Excellent customer service is essential in any business, and it's a job left up to employees who may not always want to contribute 100 percent. Recognizing your employees' accomplishments and rewarding them for their efforts goes a long way in encouraging them to provide outstanding customer service. Before long it will become second nature, and you'll wind up with more satisfied customers as well as employees.

Instructions

  1. Clearly Explain Expectations

    • 1

      Make or use an existing customer service handbook to explain your expectations to every employee during initial job training and as a follow-up guide for any lingering questions. If they don't know exactly how you want customers to be treated, they won't realize they are not meeting expectations.

    • 2

      Tell them why customer service is so important. It may seem obvious that a happy customer is a repeat customer, and that increasing customer satisfaction is a major part of an employee's job, but that's not always the case. The fact is, a satisfied customer will tell fewer people about the good experience he had than an unsatisfied customer will. Letting customers walk away unhappy opens the door for them to tell anyone who will listen not to do business with your company. Employees may not think one unhappy customer makes a difference, so educating them as to why they need to make the extra effort will help them to feel knowledgeable and encourage superior customer service efforts.

    • 3

      Explain to employees the consequences of not displaying exemplary customer service skills. You can't keep people on staff who mistreat customers, and your employees would presumably like to keep their jobs.
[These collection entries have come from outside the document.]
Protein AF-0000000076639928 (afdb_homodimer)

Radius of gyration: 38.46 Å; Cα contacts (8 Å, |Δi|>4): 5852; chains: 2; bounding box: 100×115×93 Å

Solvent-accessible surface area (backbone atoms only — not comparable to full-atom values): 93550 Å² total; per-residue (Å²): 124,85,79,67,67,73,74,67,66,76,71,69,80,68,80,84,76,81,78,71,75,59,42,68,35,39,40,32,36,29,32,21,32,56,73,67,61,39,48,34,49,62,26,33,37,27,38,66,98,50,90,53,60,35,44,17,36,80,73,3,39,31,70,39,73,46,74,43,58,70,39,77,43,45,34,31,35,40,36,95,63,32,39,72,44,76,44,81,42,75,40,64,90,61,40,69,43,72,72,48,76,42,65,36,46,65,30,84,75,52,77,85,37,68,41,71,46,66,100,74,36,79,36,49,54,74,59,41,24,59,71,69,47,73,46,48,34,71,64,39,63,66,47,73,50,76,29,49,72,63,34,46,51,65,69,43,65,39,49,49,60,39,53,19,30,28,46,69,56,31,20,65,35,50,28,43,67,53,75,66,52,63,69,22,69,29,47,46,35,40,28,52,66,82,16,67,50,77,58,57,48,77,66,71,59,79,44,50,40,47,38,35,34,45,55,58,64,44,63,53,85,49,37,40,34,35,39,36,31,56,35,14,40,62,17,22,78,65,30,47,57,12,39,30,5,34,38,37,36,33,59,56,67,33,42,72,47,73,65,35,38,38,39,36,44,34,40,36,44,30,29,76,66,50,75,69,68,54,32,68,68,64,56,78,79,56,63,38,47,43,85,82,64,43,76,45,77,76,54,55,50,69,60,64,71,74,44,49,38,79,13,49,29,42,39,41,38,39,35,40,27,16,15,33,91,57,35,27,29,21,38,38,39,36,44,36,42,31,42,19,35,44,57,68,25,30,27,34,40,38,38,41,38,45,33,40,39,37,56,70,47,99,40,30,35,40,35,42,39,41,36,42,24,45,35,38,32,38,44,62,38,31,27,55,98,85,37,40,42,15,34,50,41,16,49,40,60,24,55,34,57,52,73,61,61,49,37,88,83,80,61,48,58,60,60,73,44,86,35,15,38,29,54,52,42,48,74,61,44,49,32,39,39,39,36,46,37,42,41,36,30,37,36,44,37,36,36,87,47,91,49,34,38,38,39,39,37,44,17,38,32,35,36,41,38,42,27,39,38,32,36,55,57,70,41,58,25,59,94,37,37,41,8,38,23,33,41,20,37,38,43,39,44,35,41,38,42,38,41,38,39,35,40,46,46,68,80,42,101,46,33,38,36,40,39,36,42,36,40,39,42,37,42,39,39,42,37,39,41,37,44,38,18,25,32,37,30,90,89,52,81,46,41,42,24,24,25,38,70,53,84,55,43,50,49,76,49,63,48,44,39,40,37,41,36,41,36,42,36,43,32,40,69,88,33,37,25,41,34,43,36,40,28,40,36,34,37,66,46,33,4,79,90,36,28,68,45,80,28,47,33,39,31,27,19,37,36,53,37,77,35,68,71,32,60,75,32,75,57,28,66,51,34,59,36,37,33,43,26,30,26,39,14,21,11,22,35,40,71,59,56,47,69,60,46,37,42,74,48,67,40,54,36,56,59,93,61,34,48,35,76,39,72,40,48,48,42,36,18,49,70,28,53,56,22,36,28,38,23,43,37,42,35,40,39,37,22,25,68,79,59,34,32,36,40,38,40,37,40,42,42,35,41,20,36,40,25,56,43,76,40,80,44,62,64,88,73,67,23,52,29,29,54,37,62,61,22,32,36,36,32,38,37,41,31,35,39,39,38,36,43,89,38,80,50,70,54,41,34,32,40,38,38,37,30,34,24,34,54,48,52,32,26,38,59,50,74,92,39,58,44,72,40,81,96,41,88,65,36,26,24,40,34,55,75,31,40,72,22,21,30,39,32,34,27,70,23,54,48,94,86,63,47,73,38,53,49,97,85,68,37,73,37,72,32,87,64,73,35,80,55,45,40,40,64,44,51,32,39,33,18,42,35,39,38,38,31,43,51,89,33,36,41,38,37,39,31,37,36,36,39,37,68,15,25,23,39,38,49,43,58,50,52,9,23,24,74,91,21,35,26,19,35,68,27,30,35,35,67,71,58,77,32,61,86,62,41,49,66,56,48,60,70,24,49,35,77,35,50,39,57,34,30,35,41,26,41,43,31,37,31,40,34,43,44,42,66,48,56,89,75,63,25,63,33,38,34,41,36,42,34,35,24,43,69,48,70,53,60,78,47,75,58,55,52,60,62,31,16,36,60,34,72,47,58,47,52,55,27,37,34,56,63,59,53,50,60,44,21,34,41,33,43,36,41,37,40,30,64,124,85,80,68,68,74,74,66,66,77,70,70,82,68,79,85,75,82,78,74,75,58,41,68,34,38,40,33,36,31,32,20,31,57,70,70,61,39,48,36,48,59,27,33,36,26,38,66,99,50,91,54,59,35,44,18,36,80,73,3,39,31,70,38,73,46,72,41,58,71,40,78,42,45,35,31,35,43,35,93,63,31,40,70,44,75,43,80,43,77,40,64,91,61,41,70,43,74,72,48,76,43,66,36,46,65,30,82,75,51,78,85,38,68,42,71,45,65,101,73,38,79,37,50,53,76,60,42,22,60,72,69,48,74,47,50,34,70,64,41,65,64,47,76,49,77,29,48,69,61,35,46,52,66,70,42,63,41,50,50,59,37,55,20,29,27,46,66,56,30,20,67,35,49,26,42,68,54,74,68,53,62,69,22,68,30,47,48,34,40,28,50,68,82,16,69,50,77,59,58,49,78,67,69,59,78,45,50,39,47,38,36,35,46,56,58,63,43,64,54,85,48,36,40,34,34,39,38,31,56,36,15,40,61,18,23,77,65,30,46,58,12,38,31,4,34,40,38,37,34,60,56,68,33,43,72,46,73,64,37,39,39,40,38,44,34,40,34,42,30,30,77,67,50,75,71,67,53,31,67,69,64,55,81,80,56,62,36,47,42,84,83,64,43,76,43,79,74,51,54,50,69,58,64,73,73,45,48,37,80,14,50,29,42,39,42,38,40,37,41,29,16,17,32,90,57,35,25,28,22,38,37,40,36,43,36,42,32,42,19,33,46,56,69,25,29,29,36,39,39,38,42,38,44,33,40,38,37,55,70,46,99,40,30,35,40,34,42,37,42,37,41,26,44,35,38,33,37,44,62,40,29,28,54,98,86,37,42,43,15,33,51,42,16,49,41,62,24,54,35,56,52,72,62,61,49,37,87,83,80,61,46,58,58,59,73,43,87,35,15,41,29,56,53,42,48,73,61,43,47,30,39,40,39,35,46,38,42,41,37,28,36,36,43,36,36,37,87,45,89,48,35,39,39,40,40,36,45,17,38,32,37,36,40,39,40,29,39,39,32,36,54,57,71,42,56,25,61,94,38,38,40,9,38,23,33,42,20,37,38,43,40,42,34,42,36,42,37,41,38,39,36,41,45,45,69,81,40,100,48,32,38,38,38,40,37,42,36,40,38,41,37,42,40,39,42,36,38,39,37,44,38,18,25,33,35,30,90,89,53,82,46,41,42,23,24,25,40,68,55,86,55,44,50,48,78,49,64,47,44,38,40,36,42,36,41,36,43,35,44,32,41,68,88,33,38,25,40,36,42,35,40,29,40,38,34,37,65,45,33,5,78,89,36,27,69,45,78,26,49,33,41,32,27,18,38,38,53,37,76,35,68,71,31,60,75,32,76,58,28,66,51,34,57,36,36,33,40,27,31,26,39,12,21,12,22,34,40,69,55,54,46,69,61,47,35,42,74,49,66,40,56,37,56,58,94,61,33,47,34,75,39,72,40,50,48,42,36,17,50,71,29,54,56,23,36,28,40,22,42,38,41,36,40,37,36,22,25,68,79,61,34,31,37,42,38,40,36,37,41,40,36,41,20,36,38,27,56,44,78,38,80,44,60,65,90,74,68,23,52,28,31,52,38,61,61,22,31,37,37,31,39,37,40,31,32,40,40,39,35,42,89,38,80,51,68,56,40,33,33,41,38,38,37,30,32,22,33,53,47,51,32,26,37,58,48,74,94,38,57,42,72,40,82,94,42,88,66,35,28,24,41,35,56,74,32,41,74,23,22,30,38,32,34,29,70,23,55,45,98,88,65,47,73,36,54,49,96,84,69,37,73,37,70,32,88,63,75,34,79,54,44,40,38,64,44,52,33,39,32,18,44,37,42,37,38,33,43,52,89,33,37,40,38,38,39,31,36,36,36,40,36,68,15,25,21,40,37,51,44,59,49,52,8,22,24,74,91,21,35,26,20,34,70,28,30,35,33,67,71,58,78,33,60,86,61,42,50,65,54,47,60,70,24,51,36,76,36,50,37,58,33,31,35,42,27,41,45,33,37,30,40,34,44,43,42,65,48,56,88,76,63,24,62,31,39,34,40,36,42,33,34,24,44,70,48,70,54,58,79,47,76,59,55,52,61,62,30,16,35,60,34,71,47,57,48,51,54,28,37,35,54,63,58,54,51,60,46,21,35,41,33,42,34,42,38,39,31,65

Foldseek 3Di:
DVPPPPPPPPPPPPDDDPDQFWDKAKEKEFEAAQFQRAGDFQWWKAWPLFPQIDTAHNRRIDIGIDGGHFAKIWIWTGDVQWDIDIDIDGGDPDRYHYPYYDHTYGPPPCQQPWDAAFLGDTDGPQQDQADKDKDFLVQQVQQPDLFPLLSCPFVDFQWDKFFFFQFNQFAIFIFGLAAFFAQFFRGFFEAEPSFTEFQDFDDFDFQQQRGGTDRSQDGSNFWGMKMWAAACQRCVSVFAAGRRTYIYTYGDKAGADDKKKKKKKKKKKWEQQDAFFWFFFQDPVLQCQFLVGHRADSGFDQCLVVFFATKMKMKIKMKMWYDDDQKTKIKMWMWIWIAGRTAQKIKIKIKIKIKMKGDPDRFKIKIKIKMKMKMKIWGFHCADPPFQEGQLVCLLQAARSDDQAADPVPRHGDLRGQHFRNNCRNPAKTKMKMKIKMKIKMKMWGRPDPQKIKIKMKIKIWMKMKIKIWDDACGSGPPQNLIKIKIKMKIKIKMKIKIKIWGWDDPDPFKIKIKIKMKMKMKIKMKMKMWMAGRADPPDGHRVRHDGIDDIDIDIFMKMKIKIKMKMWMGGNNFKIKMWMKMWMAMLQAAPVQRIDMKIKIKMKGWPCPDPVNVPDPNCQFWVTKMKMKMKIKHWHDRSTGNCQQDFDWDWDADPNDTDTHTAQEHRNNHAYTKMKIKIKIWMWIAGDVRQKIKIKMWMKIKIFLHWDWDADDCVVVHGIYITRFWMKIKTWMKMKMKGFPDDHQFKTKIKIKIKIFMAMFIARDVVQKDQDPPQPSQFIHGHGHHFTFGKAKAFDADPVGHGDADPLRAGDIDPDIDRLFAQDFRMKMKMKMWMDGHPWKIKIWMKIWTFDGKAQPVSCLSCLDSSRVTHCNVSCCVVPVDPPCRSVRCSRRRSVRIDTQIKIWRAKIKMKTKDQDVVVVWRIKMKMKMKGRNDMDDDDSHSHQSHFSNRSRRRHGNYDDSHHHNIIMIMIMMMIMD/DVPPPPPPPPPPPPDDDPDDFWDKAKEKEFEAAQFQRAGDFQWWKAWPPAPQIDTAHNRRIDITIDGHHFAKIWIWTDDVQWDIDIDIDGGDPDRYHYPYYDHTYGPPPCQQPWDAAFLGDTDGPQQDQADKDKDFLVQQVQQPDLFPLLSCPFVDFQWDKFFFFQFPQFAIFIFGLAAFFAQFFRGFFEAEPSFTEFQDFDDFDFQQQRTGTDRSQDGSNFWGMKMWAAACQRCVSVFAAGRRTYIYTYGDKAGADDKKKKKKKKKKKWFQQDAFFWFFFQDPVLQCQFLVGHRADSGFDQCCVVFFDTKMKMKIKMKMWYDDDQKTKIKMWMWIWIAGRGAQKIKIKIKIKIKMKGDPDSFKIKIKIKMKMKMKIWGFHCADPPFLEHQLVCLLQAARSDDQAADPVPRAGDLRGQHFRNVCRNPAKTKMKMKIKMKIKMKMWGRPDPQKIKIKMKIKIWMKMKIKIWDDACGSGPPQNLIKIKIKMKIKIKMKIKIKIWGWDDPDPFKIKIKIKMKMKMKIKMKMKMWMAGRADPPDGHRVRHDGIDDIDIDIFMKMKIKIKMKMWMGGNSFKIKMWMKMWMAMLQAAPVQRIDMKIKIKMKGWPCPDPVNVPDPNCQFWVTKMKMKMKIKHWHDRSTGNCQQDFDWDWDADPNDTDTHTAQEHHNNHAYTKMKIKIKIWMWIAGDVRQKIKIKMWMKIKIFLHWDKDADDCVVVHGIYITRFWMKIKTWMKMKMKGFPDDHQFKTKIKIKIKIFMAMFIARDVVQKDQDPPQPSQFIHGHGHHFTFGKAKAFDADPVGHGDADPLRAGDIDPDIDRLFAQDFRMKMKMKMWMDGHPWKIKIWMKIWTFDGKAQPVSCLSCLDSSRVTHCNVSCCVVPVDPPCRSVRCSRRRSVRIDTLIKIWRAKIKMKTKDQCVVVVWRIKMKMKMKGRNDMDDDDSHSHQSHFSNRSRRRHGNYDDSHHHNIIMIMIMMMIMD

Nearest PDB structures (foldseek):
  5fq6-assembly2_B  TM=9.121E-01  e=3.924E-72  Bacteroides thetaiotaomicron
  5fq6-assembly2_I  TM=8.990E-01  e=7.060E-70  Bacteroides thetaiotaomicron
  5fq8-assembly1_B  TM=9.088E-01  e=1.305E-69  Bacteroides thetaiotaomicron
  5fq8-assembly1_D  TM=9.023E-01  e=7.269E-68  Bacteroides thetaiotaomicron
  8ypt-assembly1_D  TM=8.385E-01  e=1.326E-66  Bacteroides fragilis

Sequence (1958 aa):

Letting them know, in a nonthreatening way, that violation of your customer service policy is grounds for letting them go shows them how important customer service is to the entire company.

    Recognize and Reward

    • 4

      Let employees know when they're doing a great job. Recognition doesn't have to be formal; verbal praise and encouragement go a long way in making an employee feel noticed. A simple "great job" or "you really went out of your way for that customer, thank you" is often motivation enough for an employee to up the ante and do an even better job the next time.

    • 5

      Set up a formal or semiformal recognition plan. If you have full control to implement new procedures, start an employee of the month program. Use a voting system or simply keep notes and use feedback from managers or other employees to award a winner. Or invest in a bunch of five dollar gift certificates to places like Dunkin' Donuts, McDonald's, Starbucks, or even iTunes and hand them out occasionally to employees who have gone above and beyond. This little investment could help increase customer satisfaction significantly.

    • 6

      Base pay raises largely on customer service scores. Employees work to get paid. If you're not making it worth their while, many will not make the effort to serve customers in a satisfactory way. Use sales goals, mystery shop scores, customer surveys and any other applicable data combined with ratings from management to assess proper pay raises. If employees know they're being watched, rated and evaluated for raises based on how they treat customers, they'll be more likely to put in the extra effort you're looking for.